SEO and Accelerated Mobile Pages

September 12, 2020

I’ve discussed load times on mobile sites before, but I don’t think I’ve adequately highlighted the impact it can have on SEO. Then again, it’s not a topic that requires all that much explaining.

SEO is largely determined by how much time people spend on your site, how deep they venture into it, and how often they return. Sites that fail to load in a timely manner tend to not keep people around for very long, much less bring them back. So when your mobile site is slow-loading, your mobile SEO rank tends to suffer.

So is that all you need to know? Not exactly. No doubt you were already aware of the fact that quick load times = good user experience. But that doesn’t necessarily tell you much about how to fix slow load times, how to determine their impact on SEO, or how to know when fast is fast enough.

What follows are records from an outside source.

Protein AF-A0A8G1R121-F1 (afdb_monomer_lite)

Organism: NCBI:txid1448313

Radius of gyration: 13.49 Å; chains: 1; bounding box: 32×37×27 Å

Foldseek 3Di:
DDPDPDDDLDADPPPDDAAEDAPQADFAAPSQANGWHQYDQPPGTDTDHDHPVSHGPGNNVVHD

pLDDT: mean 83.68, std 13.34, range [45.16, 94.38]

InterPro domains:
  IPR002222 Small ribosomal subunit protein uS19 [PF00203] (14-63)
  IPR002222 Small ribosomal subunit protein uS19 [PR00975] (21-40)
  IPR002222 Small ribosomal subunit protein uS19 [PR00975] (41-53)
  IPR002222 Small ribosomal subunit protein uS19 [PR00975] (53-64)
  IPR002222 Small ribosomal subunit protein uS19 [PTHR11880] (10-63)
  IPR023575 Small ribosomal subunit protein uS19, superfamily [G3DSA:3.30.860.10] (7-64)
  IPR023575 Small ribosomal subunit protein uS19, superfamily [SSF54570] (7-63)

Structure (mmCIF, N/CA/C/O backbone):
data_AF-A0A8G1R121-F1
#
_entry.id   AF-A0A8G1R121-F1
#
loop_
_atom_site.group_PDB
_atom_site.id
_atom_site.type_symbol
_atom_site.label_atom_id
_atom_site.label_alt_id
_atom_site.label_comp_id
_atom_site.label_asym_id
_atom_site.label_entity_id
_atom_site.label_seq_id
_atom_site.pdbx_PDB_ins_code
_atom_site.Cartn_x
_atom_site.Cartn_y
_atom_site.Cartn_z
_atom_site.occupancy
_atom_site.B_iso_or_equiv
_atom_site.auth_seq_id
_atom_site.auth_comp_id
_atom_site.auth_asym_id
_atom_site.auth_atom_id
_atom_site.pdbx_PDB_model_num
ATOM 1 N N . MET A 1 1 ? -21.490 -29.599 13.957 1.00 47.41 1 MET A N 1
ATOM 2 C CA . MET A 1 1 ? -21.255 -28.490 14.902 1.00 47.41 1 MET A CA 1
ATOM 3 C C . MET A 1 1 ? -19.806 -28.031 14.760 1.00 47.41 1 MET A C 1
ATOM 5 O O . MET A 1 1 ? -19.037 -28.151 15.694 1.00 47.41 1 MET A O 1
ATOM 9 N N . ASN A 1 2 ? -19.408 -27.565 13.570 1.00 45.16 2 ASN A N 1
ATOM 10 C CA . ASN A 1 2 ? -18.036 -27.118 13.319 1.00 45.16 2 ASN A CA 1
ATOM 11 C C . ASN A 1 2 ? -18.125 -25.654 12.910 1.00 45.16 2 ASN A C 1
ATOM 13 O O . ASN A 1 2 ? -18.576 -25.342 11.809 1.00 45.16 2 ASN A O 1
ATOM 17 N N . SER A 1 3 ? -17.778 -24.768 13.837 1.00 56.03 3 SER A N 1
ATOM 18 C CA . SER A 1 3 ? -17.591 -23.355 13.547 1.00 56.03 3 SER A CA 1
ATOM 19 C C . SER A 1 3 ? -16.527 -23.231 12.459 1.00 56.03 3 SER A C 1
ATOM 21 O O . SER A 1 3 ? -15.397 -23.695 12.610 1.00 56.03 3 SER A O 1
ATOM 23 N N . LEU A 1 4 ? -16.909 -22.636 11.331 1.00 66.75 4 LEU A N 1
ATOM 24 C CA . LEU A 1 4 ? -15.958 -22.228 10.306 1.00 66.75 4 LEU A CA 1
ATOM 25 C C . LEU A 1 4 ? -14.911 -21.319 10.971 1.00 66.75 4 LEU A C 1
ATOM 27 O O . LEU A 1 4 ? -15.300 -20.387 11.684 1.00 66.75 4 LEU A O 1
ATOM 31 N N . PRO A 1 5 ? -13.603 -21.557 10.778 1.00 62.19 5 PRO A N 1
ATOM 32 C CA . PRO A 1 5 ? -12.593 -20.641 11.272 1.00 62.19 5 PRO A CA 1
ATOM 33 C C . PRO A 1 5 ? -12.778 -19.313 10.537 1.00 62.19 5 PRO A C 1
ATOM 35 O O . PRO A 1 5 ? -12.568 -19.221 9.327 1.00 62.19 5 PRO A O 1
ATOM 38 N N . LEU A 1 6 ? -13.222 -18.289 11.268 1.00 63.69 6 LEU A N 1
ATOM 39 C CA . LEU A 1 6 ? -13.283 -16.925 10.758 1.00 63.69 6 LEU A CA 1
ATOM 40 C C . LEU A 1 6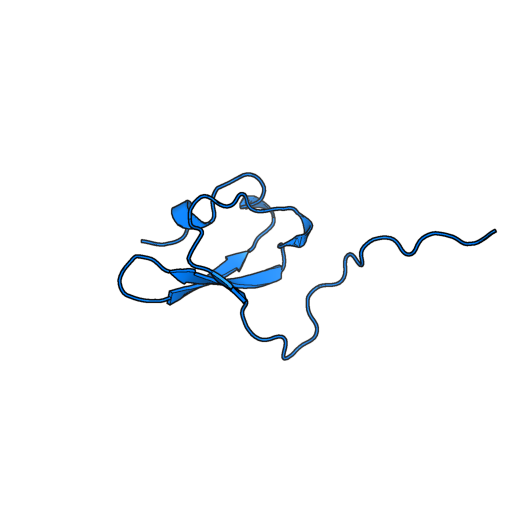 ? -11.893 -16.540 10.221 1.00 63.69 6 LEU A C 1
ATOM 42 O O . LEU A 1 6 ? -10.886 -16.924 10.831 1.00 63.69 6 LEU A O 1
ATOM 46 N N . PRO A 1 7 ? -11.804 -15.789 9.107 1.00 60.44 7 PRO A N 1
ATOM 47 C CA . PRO A 1 7 ? -10.527 -15.283 8.623 1.00 60.44 7 PRO A CA 1
ATOM 48 C C . PRO A 1 7 ? -9.853 -14.525 9.772 1.00 60.44 7 PRO A C 1
ATOM 50 O O . PRO A 1 7 ? -10.426 -13.586 10.326 1.00 60.44 7 PRO A O 1
ATOM 53 N N . ARG A 1 8 ? -8.679 -15.005 10.201 1.00 58.53 8 ARG A N 1
ATOM 54 C CA . ARG A 1 8 ? -7.952 -14.468 11.359 1.00 58.53 8 ARG A CA 1
ATOM 55 C C . ARG A 1 8 ? -7.799 -12.952 11.204 1.00 58.53 8 ARG A C 1
ATOM 57 O O . ARG A 1 8 ? -7.098 -12.503 10.307 1.00 58.53 8 ARG A O 1
ATOM 64 N N . LYS A 1 9 ? -8.380 -12.184 12.131 1.00 55.00 9 LYS A N 1
ATOM 65 C CA . LYS A 1 9 ? -8.118 -10.744 12.337 1.00 55.00 9 LYS A CA 1
ATOM 66 C C . LYS A 1 9 ? -6.754 -10.494 13.003 1.00 55.00 9 LYS A C 1
ATOM 68 O O . LYS A 1 9 ? -6.624 -9.591 13.822 1.00 55.00 9 LYS A O 1
ATOM 73 N N . LEU A 1 10 ? -5.770 -11.363 12.782 1.00 59.12 10 LEU A N 1
ATOM 74 C CA . LEU A 1 10 ? -4.480 -11.246 13.454 1.00 59.12 10 LEU A CA 1
ATOM 75 C C . LEU A 1 10 ? -3.520 -10.486 12.538 1.00 59.12 10 LEU A C 1
ATOM 77 O O . LEU A 1 10 ? -3.406 -10.864 11.368 1.00 59.12 10 LEU A O 1
ATOM 81 N N . PRO A 1 11 ? -2.835 -9.446 13.045 1.00 62.53 11 PRO A N 1
ATOM 82 C CA . PRO A 1 11 ? -1.749 -8.823 12.308 1.00 62.53 11 PRO A CA 1
ATOM 83 C C . PRO A 1 11 ? -0.696 -9.882 11.969 1.00 62.53 11 PRO A C 1
ATOM 85 O O . PRO A 1 11 ? -0.530 -10.876 12.684 1.00 62.53 11 PRO A O 1
ATOM 88 N N . ALA A 1 12 ? -0.018 -9.684 10.842 1.00 65.44 12 ALA A N 1
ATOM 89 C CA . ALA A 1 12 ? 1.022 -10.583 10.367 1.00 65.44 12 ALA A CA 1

I’m not going to try to give a comprehensive answer to all of these questions in this post. I just want to emphasize that there are readymade solutions for amplifying the speed of your mobile site, but also that there may be tradeoffs to consider.

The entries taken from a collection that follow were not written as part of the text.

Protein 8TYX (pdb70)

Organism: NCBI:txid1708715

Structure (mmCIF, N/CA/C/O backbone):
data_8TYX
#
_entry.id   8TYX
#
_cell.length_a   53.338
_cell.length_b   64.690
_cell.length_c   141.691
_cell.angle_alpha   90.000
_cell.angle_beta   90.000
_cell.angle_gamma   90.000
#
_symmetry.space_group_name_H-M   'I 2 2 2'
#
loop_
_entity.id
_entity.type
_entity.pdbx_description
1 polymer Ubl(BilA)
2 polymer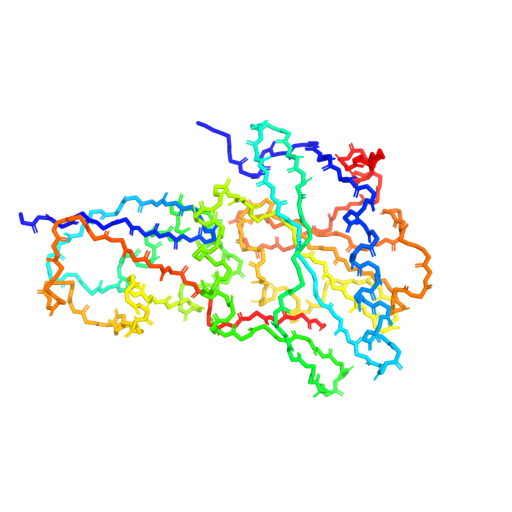 'DUB(BilC) E33A Mutant'
3 non-polymer 'ZINC ION'
4 water water
#
loop_
_atom_site.group_PDB
_atom_site.id
_atom_site.type_symbol
_atom_site.label_atom_id
_atom_site.label_alt_id
_atom_site.label_comp_id
_atom_site.label_asym_id
_atom_site.label_entity_id
_atom_site.label_seq_id
_atom_site.pdbx_PDB_ins_code
_atom_site.Cartn_x
_atom_site.Cartn_y
_atom_site.Cartn_z
_atom_site.occupancy
_atom_site.B_iso_or_equiv
_atom_site.auth_seq_id
_atom_site.auth_comp_id
_atom_site.auth_asym_id
_atom_site.auth_atom_id
_atom_site.pdbx_PDB_model_num
ATOM 1 N N . GLY A 1 16 ? -24.15476 28.16553 31.47966 1.000 55.79656 16 GLY A N 1
ATOM 2 C CA . GLY A 1 16 ? -23.82748 26.79300 31.84009 1.000 55.18972 16 GLY A CA 1
ATOM 3 C C . GLY A 1 16 ? -22.68906 26.25405 30.97324 1.000 58.00616 16 GLY A C 1
ATOM 4 O O . GLY A 1 16 ? -22.55555 25.04326 30.80499 1.000 57.45773 16 GLY A O 1
ATOM 6 N N . LYS A 1 17 ? -21.87534 27.15338 30.42572 1.000 58.89428 17 LYS A N 1
ATOM 7 C CA . LYS A 1 17 ? -20.71731 26.74941 29.63827 1.000 59.92726 17 LYS A CA 1
ATOM 8 C C . LYS A 1 17 ? -19.59584 26.28178 30.55994 1.000 59.98708 17 LYS A C 1
ATOM 9 O O . LYS A 1 17 ? -19.41488 26.80936 31.66024 1.000 62.32080 17 LYS A O 1
ATOM 13 N N . ILE A 1 18 ? -18.84414 25.28229 30.10261 1.000 56.69556 18 ILE A N 1
ATOM 14 C CA . ILE A 1 18 ? -17.76508 24.66209 30.86655 1.000 53.32854 18 ILE A CA 1
ATOM 15 C C . ILE A 1 18 ? -16.44761 24.99686 30.17690 1.000 50.21807 18 ILE A C 1
ATOM 16 O O . ILE A 1 18 ? -16.34135 24.89127 28.94966 1.000 49.68688 18 ILE A O 1
ATOM 32 N N . GLU A 1 19 ? -15.44474 25.39419 30.95863 1.000 46.02993 19 GLU A N 1
ATOM 33 C CA . GLU A 1 19 ? -14.13361 25.74746 30.42383 1.000 43.04052 19 GLU A CA 1
ATOM 34 C C . GLU A 1 19 ? -13.19538 24.55438 30.57430 1.000 34.62507 19 GLU A C 1
ATOM 35 O O . GLU A 1 19 ? -12.94952 24.08447 31.68910 1.000 35.36764 19 GLU A O 1
ATOM 47 N N . ILE A 1 20 ? -12.66159 24.07714 29.45689 1.000 28.19076 20 ILE A N 1
ATOM 48 C CA . ILE A 1 20 ? -11.75748 22.93616 29.44449 1.000 23.81280 20 ILE A CA 1
ATOM 49 C C . ILE A 1 20 ? -10.43875 23.38433 28.82639 1.000 23.28023 20 ILE A C 1
ATOM 50 O O . ILE A 1 20 ? -10.40843 23.85806 27.68308 1.000 23.90892 20 ILE A O 1
ATOM 66 N N . ILE A 1 21 ? -9.34585 23.20051 29.55831 1.000 19.65420 21 ILE A N 1
ATOM 67 C CA . ILE A 1 21 ? -8.01191 23.36017 28.99622 1.000 18.45011 21 ILE A CA 1
ATOM 68 C C . ILE A 1 21 ? -7.64147 22.01774 28.38491 1.000 18.02322 21 ILE A C 1
ATOM 69 O O . ILE A 1 21 ? -7.56420 21.00937 29.09628 1.000 19.47115 21 ILE A O 1
ATOM 85 N N . VAL A 1 22 ? -7.41824 21.99272 27.07557 1.000 15.16040 22 VAL A N 1
ATOM 86 C CA . VAL A 1 22 ? -6.96435 20.80260 26.37224 1.000 13.04860 22 VAL A CA 1
ATOM 87 C C . VAL A 1 22 ? -5.50136 21.01521 26.01839 1.000 13.08330 22 VAL A C 1
ATOM 88 O O . VAL A 1 22 ? -5.13217 22.04337 25.43047 1.000 14.64897 22 VAL A O 1
ATOM 101 N N . VAL A 1 23 ? -4.66574 20.03954 26.34777 1.000 12.97270 23 VAL A N 1
ATOM 102 C CA . VAL A 1 23 ? -3.23400 20.07586 26.05085 1.000 12.75689 23 VAL A CA 1
ATOM 103 C C . VAL A 1 23 ? -2.93412 19.09024 24.92546 1.000 12.52677 23 VAL A C 1
ATOM 104 O O . VAL A 1 23 ? -3.25524 17.89984 25.02442 1.000 13.29036 23 VAL A O 1
ATOM 117 N N . VAL A 1 24 ? -2.30289 19.58654 23.86709 1.000 12.30298 24 VAL A N 1
ATOM 118 C CA . VAL A 1 24 ? -1.94601 18.80748 22.67574 1.000 12.61471 24 VAL A CA 1
ATOM 119 C C . VAL A 1 24 ? -0.46163 19.05271 22.42294 1.000 12.09283 24 VAL A C 1
ATOM 120 O O . VAL A 1 24 ? -0.04788 20.20111 22.23885 1.000 13.56962 24 VAL A O 1
ATOM 133 N N . ASN A 1 25 ? 0.33972 17.98605 22.40686 1.000 13.41317 25 ASN A N 1
ATOM 134 C CA . ASN A 1 25 ? 1.79298 18.11132 22.29776 1.000 13.51763 25 ASN A CA 1
ATOM 135 C C . ASN A 1 25 ? 2.32573 19.20674 23.21940 1.000 13.56385 25 ASN A C 1
ATOM 136 O O . ASN A 1 25 ? 3.14978 20.03681 22.83513 1.000 14.14132 25 ASN A O 1
ATOM 147 N N . GLY A 1 26 ? 1.84467 19.21043 24.44522 1.000 13.91839 26 GLY A N 1
ATOM 148 C CA . GLY A 1 26 ? 2.33487 20.13339 25.44220 1.000 14.40125 26 GLY A CA 1
ATOM 149 C C . GLY A 1 26 ? 1.80201 21.54835 25.35783 1.000 14.89339 26 GLY A C 1
ATOM 150 O O . GLY A 1 26 ? 2.17713 22.38341 26.19609 1.000 15.52953 26 GLY A O 1
ATOM 154 N N . GLN A 1 27 ? 0.95171 21.85174 24.37891 1.000 14.47296 27 GLN A N 1
ATOM 155 C CA . GLN A 1 27 ? 0.41890 23.20278 24.19125 1.000 14.75093 27 GLN A CA 1
ATOM 156 C C . GLN A 1 27 ? -1.02970 23.28116 24.65251 1.000 14.71178 27 GLN A C 1
ATOM 157 O O . GLN A 1 27 ? -1.85865 22.50731 24.13813 1.000 14.56911 27 GLN A O 1
ATOM 171 N N . PRO A 1 28 ? -1.37949 24.18788 25.57104 1.000 15.08529 28 PRO A N 1
ATOM 172 C CA . PRO A 1 28 ? -2.76326 24.28990 26.04271 1.000 15.35284 28 PRO A CA 1
ATOM 173 C C . PRO A 1 28 ? -3.61771 25.16963 25.14274 1.000 15.39225 28 PRO A C 1
ATOM 174 O O . PRO A 1 28 ? -3.16123 26.14404 24.54365 1.000 17.42590 28 PRO A O 1
ATOM 185 N N . THR A 1 29 ? -4.89653 24.80146 25.05262 1.000 15.78137 29 THR A N 1
ATOM 186 C CA . THR A 1 29 ? -5.91057 25.62938 24.41794 1.000 15.76192 29 THR A CA 1
ATOM 187 C C . THR A 1 29 ? -7.18461 25.54961 25.24677 1.000 17.01019 29 THR A C 1
ATOM 188 O O . THR A 1 29 ? -7.62371 24.46242 25.62769 1.000 17.36007 29 THR A O 1
ATOM 199 N N . GLN A 1 30 ? -7.79827 26.69334 25.52488 1.000 20.18467 30 GLN A N 1
ATOM 200 C CA . GLN A 1 30 ? -9.02071 26.70511 26.32196 1.000 23.82676 30 GLN A CA 1
ATOM 201 C C . GLN A 1 30 ? -10.21368 26.60150 25.37795 1.000 23.93909 30 GLN A C 1
ATOM 202 O O . GLN A 1 30 ? -10.35819 27.40957 24.44894 1.000 26.35594 30 GLN A O 1
ATOM 216 N N . VAL A 1 31 ? -11.06243 25.60790 25.60641 1.000 21.85281 31 VAL A N 1
ATOM 217 C CA . VAL A 1 31 ? -12.22876 25.33781 24.77691 1.000 22.33520 31 VAL A CA 1
ATOM 218 C C . VAL A 1 31 ? -13.46607 25.50274 25.64460 1.000 25.65286 31 VAL A C 1
ATOM 219 O O . VAL A 1 31 ? -13.56974 24.89698 26.71524 1.000 25.19439 31 VAL A O 1
ATOM 232 N N . GLU A 1 32 ? -14.38624 26.33839 25.19649 1.000 29.09702 32 GLU A N 1
ATOM 233 C CA . GLU A 1 32 ? -15.65987 26.49542 25.88392 1.000 32.50959 32 GLU A CA 1
ATOM 234 C C . GLU A 1 32 ? -16.61081 25.41049 25.40154 1.000 31.90740 32 GLU A C 1
ATOM 235 O O . GLU A 1 32 ? -16.70183 25.15095 24.19912 1.000 32.37035 32 GLU A O 1
ATOM 247 N N . ALA A 1 33 ? -17.29198 24.75856 26.34054 1.000 30.77420 33 ALA A N 1
ATOM 248 C CA . ALA A 1 33 ? -18.15203 23.63277 26.01535 1.000 32.60168 33 ALA A CA 1
ATOM 249 C C . ALA A 1 33 ? -19.48487 23.73102 26.74145 1.000 32.97854 33 ALA A C 1
ATOM 250 O O . ALA A 1 33 ? -19.55352 24.18839 27.88252 1.000 35.01008 33 ALA A O 1
ATOM 257 N N . ASN A 1 34 ? -20.50958 23.29209 26.08989 1.000 32.60614 34 ASN A N 1
ATOM 258 C CA . ASN A 1 34 ? -21.82063 23.18695 26.70574 1.000 32.11896 34 ASN A CA 1
ATOM 259 C C . ASN A 1 34 ? -22.06391 21.75873 27.18721 1.000 30.89956 34 ASN A C 1
ATOM 260 O O . ASN A 1 34 ? -21.53489 20.80446 26.61699 1.000 29.00446 34 ASN A O 1
ATOM 271 N N . PRO A 1 35 ? -22.86518 21.58314 28.23930 1.000 30.20863 35 PRO A N 1
ATOM 272 C CA . PRO A 1 35 ? -22.95211 20.26119 28.88411 1.000 30.68376 35 PRO A CA 1
ATOM 273 C C . PRO A 1 35 ? -23.45474 19.14045 27.99335 1.000 27.10881 35 PRO A C 1
ATOM 274 O O . PRO A 1 35 ? -23.09648 17.98182 28.22381 1.000 26.67813 35 PRO A O 1
ATOM 285 N N . ASN A 1 36 ? -24.29164 19.43140 27.00310 1.000 26.89138 36 ASN A N 1
ATOM 286 C CA . ASN A 1 36 ? -24.84296 18.38616 26.15173 1.000 27.60989 36 ASN A CA 1
ATOM 287 C C . ASN A 1 36 ? -23.95827 18.05144 24.96216 1.000 26.95837 36 ASN A C 1
ATOM 288 O O . ASN A 1 36 ? -24.30085 17.15269 24.18787 1.000 28.85941 36 ASN A O 1
ATOM 299 N N . GLN A 1 37 ? -22.81569 18.71539 24.81377 1.000 22.97353 37 GLN A N 1
ATOM 300 C CA . GLN A 1 37 ? -21.92094 18.40209 23.70373 1.000 23.63050 37 GLN A CA 1
ATOM 301 C C . GLN A 1 37 ? -21.09949 17.15597 24.02302 1.000 21.24409 37 GLN A C 1
ATOM 302 O O . GLN A 1 37 ? -20.53473 17.05683 25.11803 1.000 22.62433 37 GLN A O 1
ATOM 316 N N . PRO A 1 38 ? -20.99410 16.19775 23.10286 1.000 20.89884 38 PRO A N 1
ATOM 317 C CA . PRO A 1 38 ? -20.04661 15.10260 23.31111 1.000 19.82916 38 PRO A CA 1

Your web developer should be aware of an open-source HTML framework known as Accelerated Mobile Pages. If provides a simple means of stripping away high-performance elements of your pages when they are being visited on mobile devices. In theory, this is all you need to increase the site’s performance on lower-speed mobile networks.

Ideally, this will bolster your existing SEO strategy. But in reality, these things don’t always work out as they’re intended. When web design companies implement these types of changes, they and their clients need to keep watch over how the site is displayed, to make sure that AMP is not removing elements that are otherwise vital to user experience.

That’s where the trade-offs come in. Quick load times are definitely important. But even on mobile networks with data caps, there are times when users want to be able to engage with higher-performance site elements. Mobile SEO can occasionally suffer as a result of situations in which users expect a mobile site experience that is more akin to a desktop version.

And if AMP does strip away desirable elements, then it may actually end up worsening other complications that can emerge from accelerating your site’s mobile performance. In most cases, AMP is well worth the added effort. But web designers to have to keep in mind that it’s practically a separate site, with separate analytics, lesser ad support, and a slight potential to cut into the original site’s SEO, if both are not carefully managed.